Every code object passes through _PyCode_New, which enforces internal consistency before the object escapes to the heap. The check that trips most often when porting is the locals-plus count: co_varnames, co_cellvars, and co_freevars must sum to co_nlocalsplus exactly.

// Objects/codeobject.c:130 _PyCode_New (simplified)
if (nlocalsplus != (int)(nvarnames + ncellvars + nfreevars)) {
PyErr_SetString(PyExc_ValueError,
"code: co_nlocalsplus does not match variable counts");
return NULL;
}

In 3.14 the layout grew a co_qualname field that _PyCode_New populates from a new keyword argument. Code built with the older four-argument PyCode_New shim still compiles but triggers a DeprecationWarning.

co_linetable encoding

The line table stores (bytecode-delta, line-delta) pairs as varints, one entry per instruction group.

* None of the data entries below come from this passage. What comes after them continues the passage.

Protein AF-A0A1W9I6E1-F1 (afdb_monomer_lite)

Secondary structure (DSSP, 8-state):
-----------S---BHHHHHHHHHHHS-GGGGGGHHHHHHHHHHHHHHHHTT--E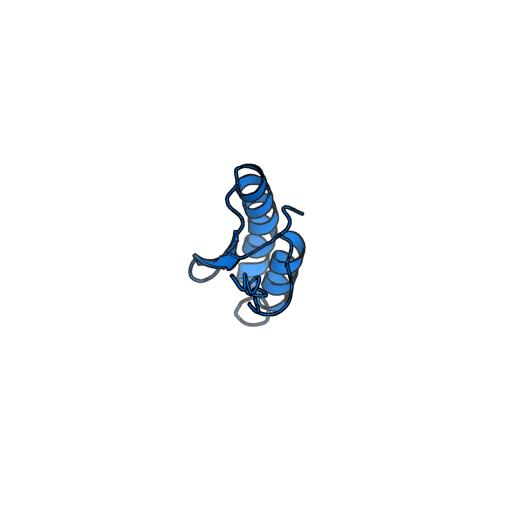EEPTTT--EEE-SB--

pLDDT: mean 82.85, std 17.26, range [40.91, 95.56]

Sequence (72 aa):
MAGLALAAGQAAHARSCTEQGKECDSWASGPNTHFKPACKKEIGACIARCKQGQKYFLGVSVGNQYPIDTCK

Foldseek 3Di:
DDDPPPPPPDDDDQDELVRQLVVLCVVCDDVNVVCNVVSVVQLVVQLVVVVVVNAWGARSPPRDTDGHDYSD

Radius of gyration: 14.9 Å; chains: 1; bounding box: 34×37×38 Å

Structure (mmCIF, N/CA/C/O backbone):
data_AF-A0A1W9I6E1-F1
#
_entry.id   AF-A0A1W9I6E1-F1
#
loop_
_atom_site.group_PDB
_atom_site.id
_atom_site.type_symbol
_atom_site.label_atom_id
_atom_site.label_alt_id
_atom_site.label_comp_id
_atom_site.label_asym_id
_atom_site.label_entity_id
_atom_site.label_seq_id
_atom_site.pdbx_PDB_ins_code
_atom_site.Cartn_x
_atom_site.Cartn_y
_atom_site.Cartn_z
_atom_site.occupancy
_atom_site.B_iso_or_equiv
_atom_site.auth_seq_id
_atom_site.auth_comp_id
_atom_site.auth_asym_id
_atom_site.auth_atom_id
_atom_site.pdbx_PDB_model_num
ATOM 1 N N . MET A 1 1 ? -18.946 -29.836 25.848 1.00 43.53 1 MET A N 1
ATOM 2 C CA . MET A 1 1 ? -18.786 -29.552 24.407 1.00 43.53 1 MET A CA 1
ATOM 3 C C . MET A 1 1 ? -17.610 -28.604 24.277 1.00 43.53 1 MET A C 1
ATOM 5 O O . MET A 1 1 ? -17.692 -27.482 24.757 1.00 43.53 1 MET A O 1
ATOM 9 N N . ALA A 1 2 ? -16.479 -29.109 23.789 1.00 44.97 2 ALA A N 1
ATOM 10 C CA . ALA A 1 2 ? -15.237 -28.356 23.681 1.00 44.97 2 ALA A CA 1
ATOM 11 C C . ALA A 1 2 ? -15.325 -27.404 22.480 1.00 44.97 2 ALA A C 1
ATOM 13 O O . ALA A 1 2 ? -15.226 -27.837 21.336 1.00 44.97 2 ALA A O 1
ATOM 14 N N . GLY A 1 3 ? -15.553 -26.118 22.738 1.00 46.56 3 GLY A N 1
ATOM 15 C CA . GLY A 1 3 ? -15.385 -25.072 21.737 1.00 46.56 3 GLY A CA 1
ATOM 16 C C . GLY A 1 3 ? -13.932 -24.624 21.738 1.00 46.56 3 GLY A C 1
ATOM 17 O O . GLY A 1 3 ? -13.596 -23.663 22.424 1.00 46.56 3 GLY A O 1
ATOM 18 N N . LEU A 1 4 ? -13.060 -25.336 21.017 1.00 51.22 4 LEU A N 1
ATOM 19 C CA . LEU A 1 4 ? -11.755 -24.786 20.665 1.00 51.22 4 LEU A CA 1
ATOM 20 C C . LEU A 1 4 ? -12.016 -23.576 19.766 1.00 51.22 4 LEU A C 1
ATOM 22 O O . LEU A 1 4 ? -12.353 -23.728 18.593 1.00 51.22 4 LEU A O 1
ATOM 26 N N . ALA A 1 5 ? -11.890 -22.378 20.339 1.00 54.69 5 ALA A N 1
ATOM 27 C CA . ALA A 1 5 ? -11.714 -21.158 19.577 1.00 54.69 5 ALA A CA 1
ATOM 28 C C . ALA A 1 5 ? -10.484 -21.376 18.696 1.00 54.69 5 ALA A C 1
ATOM 30 O O . ALA A 1 5 ? -9.353 -21.412 19.182 1.00 54.69 5 ALA A O 1
ATOM 31 N N . LEU A 1 6 ? -10.739 -21.628 17.414 1.00 53.44 6 LEU A N 1
ATOM 32 C CA . LEU A 1 6 ? -9.726 -21.775 16.391 1.00 53.44 6 LEU A CA 1
ATOM 33 C C . LEU A 1 6 ? -8.951 -20.457 16.373 1.00 53.44 6 LEU A C 1
ATOM 35 O O . LEU A 1 6 ? -9.422 -19.453 15.840 1.00 53.44 6 LEU A O 1
ATOM 39 N N . ALA A 1 7 ? -7.798 -20.444 17.039 1.00 49.47 7 ALA A N 1
ATOM 40 C CA . ALA A 1 7 ? -6.815 -19.395 16.892 1.00 49.47 7 ALA A CA 1
ATOM 41 C C . ALA A 1 7 ? -6.546 -19.283 15.392 1.00 49.47 7 ALA A C 1
ATOM 43 O O . ALA A 1 7 ? -5.985 -20.199 14.788 1.00 49.47 7 ALA A O 1
ATOM 44 N N . ALA A 1 8 ? -7.033 -18.200 14.789 1.00 53.41 8 ALA A N 1
ATOM 45 C CA . ALA A 1 8 ? -6.785 -17.855 13.404 1.00 53.41 8 ALA A CA 1
ATOM 46 C C . ALA A 1 8 ? -5.287 -17.561 13.253 1.00 53.41 8 ALA A C 1
ATOM 48 O O . ALA A 1 8 ? -4.836 -16.421 13.291 1.00 53.41 8 ALA A O 1
ATOM 49 N N . GLY A 1 9 ? -4.495 -18.623 13.138 1.00 46.06 9 GLY A N 1
ATOM 50 C CA . GLY A 1 9 ? -3.132 -18.572 12.655 1.00 46.06 9 GLY A CA 1
ATOM 51 C C . GLY A 1 9 ? -3.165 -18.291 11.161 1.00 46.06 9 GLY A C 1
ATOM 52 O O . GLY A 1 9 ? -3.085 -19.213 10.358 1.00 46.06 9 GLY A O 1
ATOM 53 N N . GLN A 1 10 ? -3.297 -17.020 10.785 1.00 48.22 10 GLN A N 1
ATOM 54 C CA . GLN A 1 10 ? -3.021 -16.544 9.433 1.00 48.22 10 GLN A CA 1
ATOM 55 C C . GLN A 1 10 ? -2.052 -15.362 9.519 1.00 48.22 10 GLN A C 1
ATOM 57 O O . GLN A 1 10 ? -2.429 -14.230 9.782 1.00 48.22 10 GLN A O 1
ATOM 62 N N . ALA A 1 11 ? -0.775 -15.720 9.364 1.00 40.91 11 ALA A N 1
ATOM 63 C CA . ALA A 1 11 ? 0.332 -14.945 8.810 1.00 40.91 11 ALA A CA 1
ATOM 64 C C . ALA A 1 11 ? 0.412 -13.434 9.126 1.00 40.91 11 ALA A C 1
ATOM 66 O O . ALA A 1 11 ? -0.252 -12.611 8.514 1.00 40.91 11 ALA A O 1
ATOM 67 N N . ALA A 1 12 ? 1.360 -13.098 10.004 1.00 46.09 12 ALA A N 1
ATOM 68 C CA . ALA A 1 12 ? 2.272 -11.954 9.906 1.00 46.09 12 ALA A CA 1
ATOM 69 C C . ALA A 1 12 ? 1.731 -10.628 9.317 1.00 46.09 12 ALA A C 1
ATOM 71 O O . ALA A 1 12 ? 1.753 -10.391 8.112 1.00 46.09 12 ALA A O 1
ATOM 72 N N . HIS A 1 13 ? 1.468 -9.714 10.253 1.00 48.44 13 HIS A N 1
ATOM 73 C CA . HIS A 1 13 ? 1.335 -8.265 10.116 1.00 48.44 13 HIS A CA 1
ATOM 74 C C . HIS A 1 13 ? 0.077 -7.761 9.419 1.00 48.44 13 HIS A C 1
ATOM 76 O O . HIS A 1 13 ? 0.001 -7.602 8.207 1.00 48.44 13 HIS A O 1
ATOM 82 N N . ALA A 1 14 ? -0.852 -7.353 10.271 1.00 51.84 14 ALA A N 1
ATOM 83 C CA . ALA A 1 14 ? -1.826 -6.324 9.998 1.00 51.84 14 ALA A CA 1
ATOM 84 C C . ALA A 1 14 ? -1.173 -5.055 9.437 1.00 51.84 14 ALA A C 1
ATOM 86 O O . ALA A 1 14 ? -0.796 -4.157 10.188 1.00 51.84 14 ALA A O 1
ATOM 87 N N . ARG A 1 15 ? -1.011 -4.995 8.113 1.00 76.44 15 ARG A N 1
ATOM 88 C CA . ARG A 1 15 ? -0.484 -3.824 7.416 1.00 76.44 15 ARG A CA 1
ATOM 89 C C . ARG A 1 15 ? -1.603 -2.815 7.240 1.00 76.44 15 ARG A C 1
ATOM 91 O O . ARG A 1 15 ? -2.753 -3.156 6.981 1.00 76.44 15 ARG A O 1
ATOM 98 N N . SER A 1 16 ? -1.268 -1.557 7.429 1.00 89.75 16 SER A N 1
ATOM 99 C CA . SER A 1 16 ? -2.100 -0.417 7.081 1.00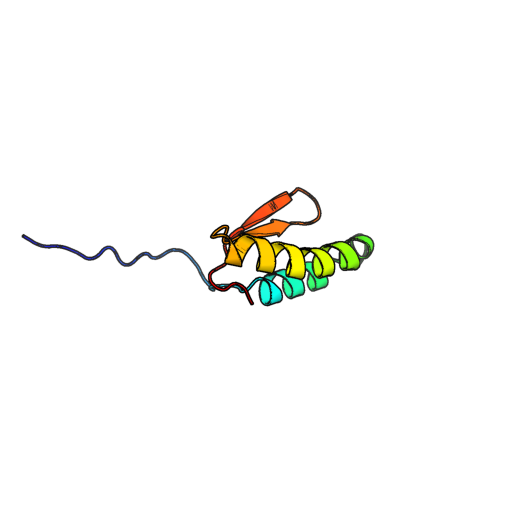 89.75 16 SER A CA 1
ATOM 100 C C . SER A 1 16 ? -1.949 -0.061 5.591 1.00 89.75 16 SER A C 1
ATOM 102 O O . SER A 1 16 ? -0.992 -0.495 4.943 1.00 89.75 16 SER A O 1
ATOM 104 N N . CYS A 1 17 ? -2.864 0.728 5.021 1.00 91.81 17 CYS A N 1
ATOM 105 C CA . CYS A 1 17 ? -2.706 1.269 3.663 1.00 91.81 17 CYS A CA 1
ATOM 106 C C . CYS A 1 17 ? -1.368 2.003 3.493 1.00 91.81 17 CYS A C 1
ATOM 108 O O . CYS A 1 17 ? -0.726 1.893 2.450 1.00 91.81 17 CYS A O 1
ATOM 110 N N . THR A 1 18 ? -0.927 2.726 4.523 1.00 91.81 18 THR A N 1
ATOM 111 C CA . THR A 1 18 ? 0.360 3.425 4.538 1.00 91.81 18 THR A CA 1
ATOM 112 C C . THR A 1 18 ? 1.540 2.460 4.606 1.00 91.81 18 THR A C 1
ATOM 114 O O . THR A 1 18 ? 2.537 2.684 3.921 1.00 91.81 18 THR A O 1
ATOM 117 N N . GLU A 1 19 ? 1.464 1.387 5.397 1.00 92.06 19 GLU A N 1
ATOM 118 C CA . GLU A 1 19 ? 2.522 0.365 5.430 1.00 92.06 19 GLU A CA 1
ATOM 119 C C . GLU A 1 19 ? 2.658 -0.338 4.080 1.00 92.06 19 GLU A C 1
ATOM 121 O O . GLU A 1 19 ? 3.761 -0.379 3.536 1.00 92.06 19 GLU A O 1
ATOM 126 N N . GLN A 1 20 ? 1.542 -0.754 3.472 1.00 91.75 20 GLN A N 1
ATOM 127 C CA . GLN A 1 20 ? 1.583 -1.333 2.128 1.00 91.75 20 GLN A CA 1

The decoder keeps a cursor struct (PyCodeAddressRange) that advances lazily, so co_firstlineno + accumulated_delta gives the source line for any instruction offset in O(n) total.

// Objects/codeobject.c:420 _PyLineTable_NextAddressRange
static int
scan_varint(const uint8_t *ptr, unsigned int *read_p)
{
unsigned int read = *ptr++;
unsigned int val = read & 63;
unsigned int shift = 0;
while (read & 64) {
read = *ptr++;
shift += 6;
val |= (read & 63) << shift;
}
*read_p = (unsigned int)(ptr - (ptr - 1));
return val;
}

co_code_adaptive and tier-1 quickening

The canonical bytecode in co_code is read-only once created. When the specialising interpreter wants to rewrite an opcode (e.g. LOAD_ATTR to LOAD_ATTR_SLOT), it copies the array into co_code_adaptive on first write and patches only that copy. The original stays intact for pickling and dis.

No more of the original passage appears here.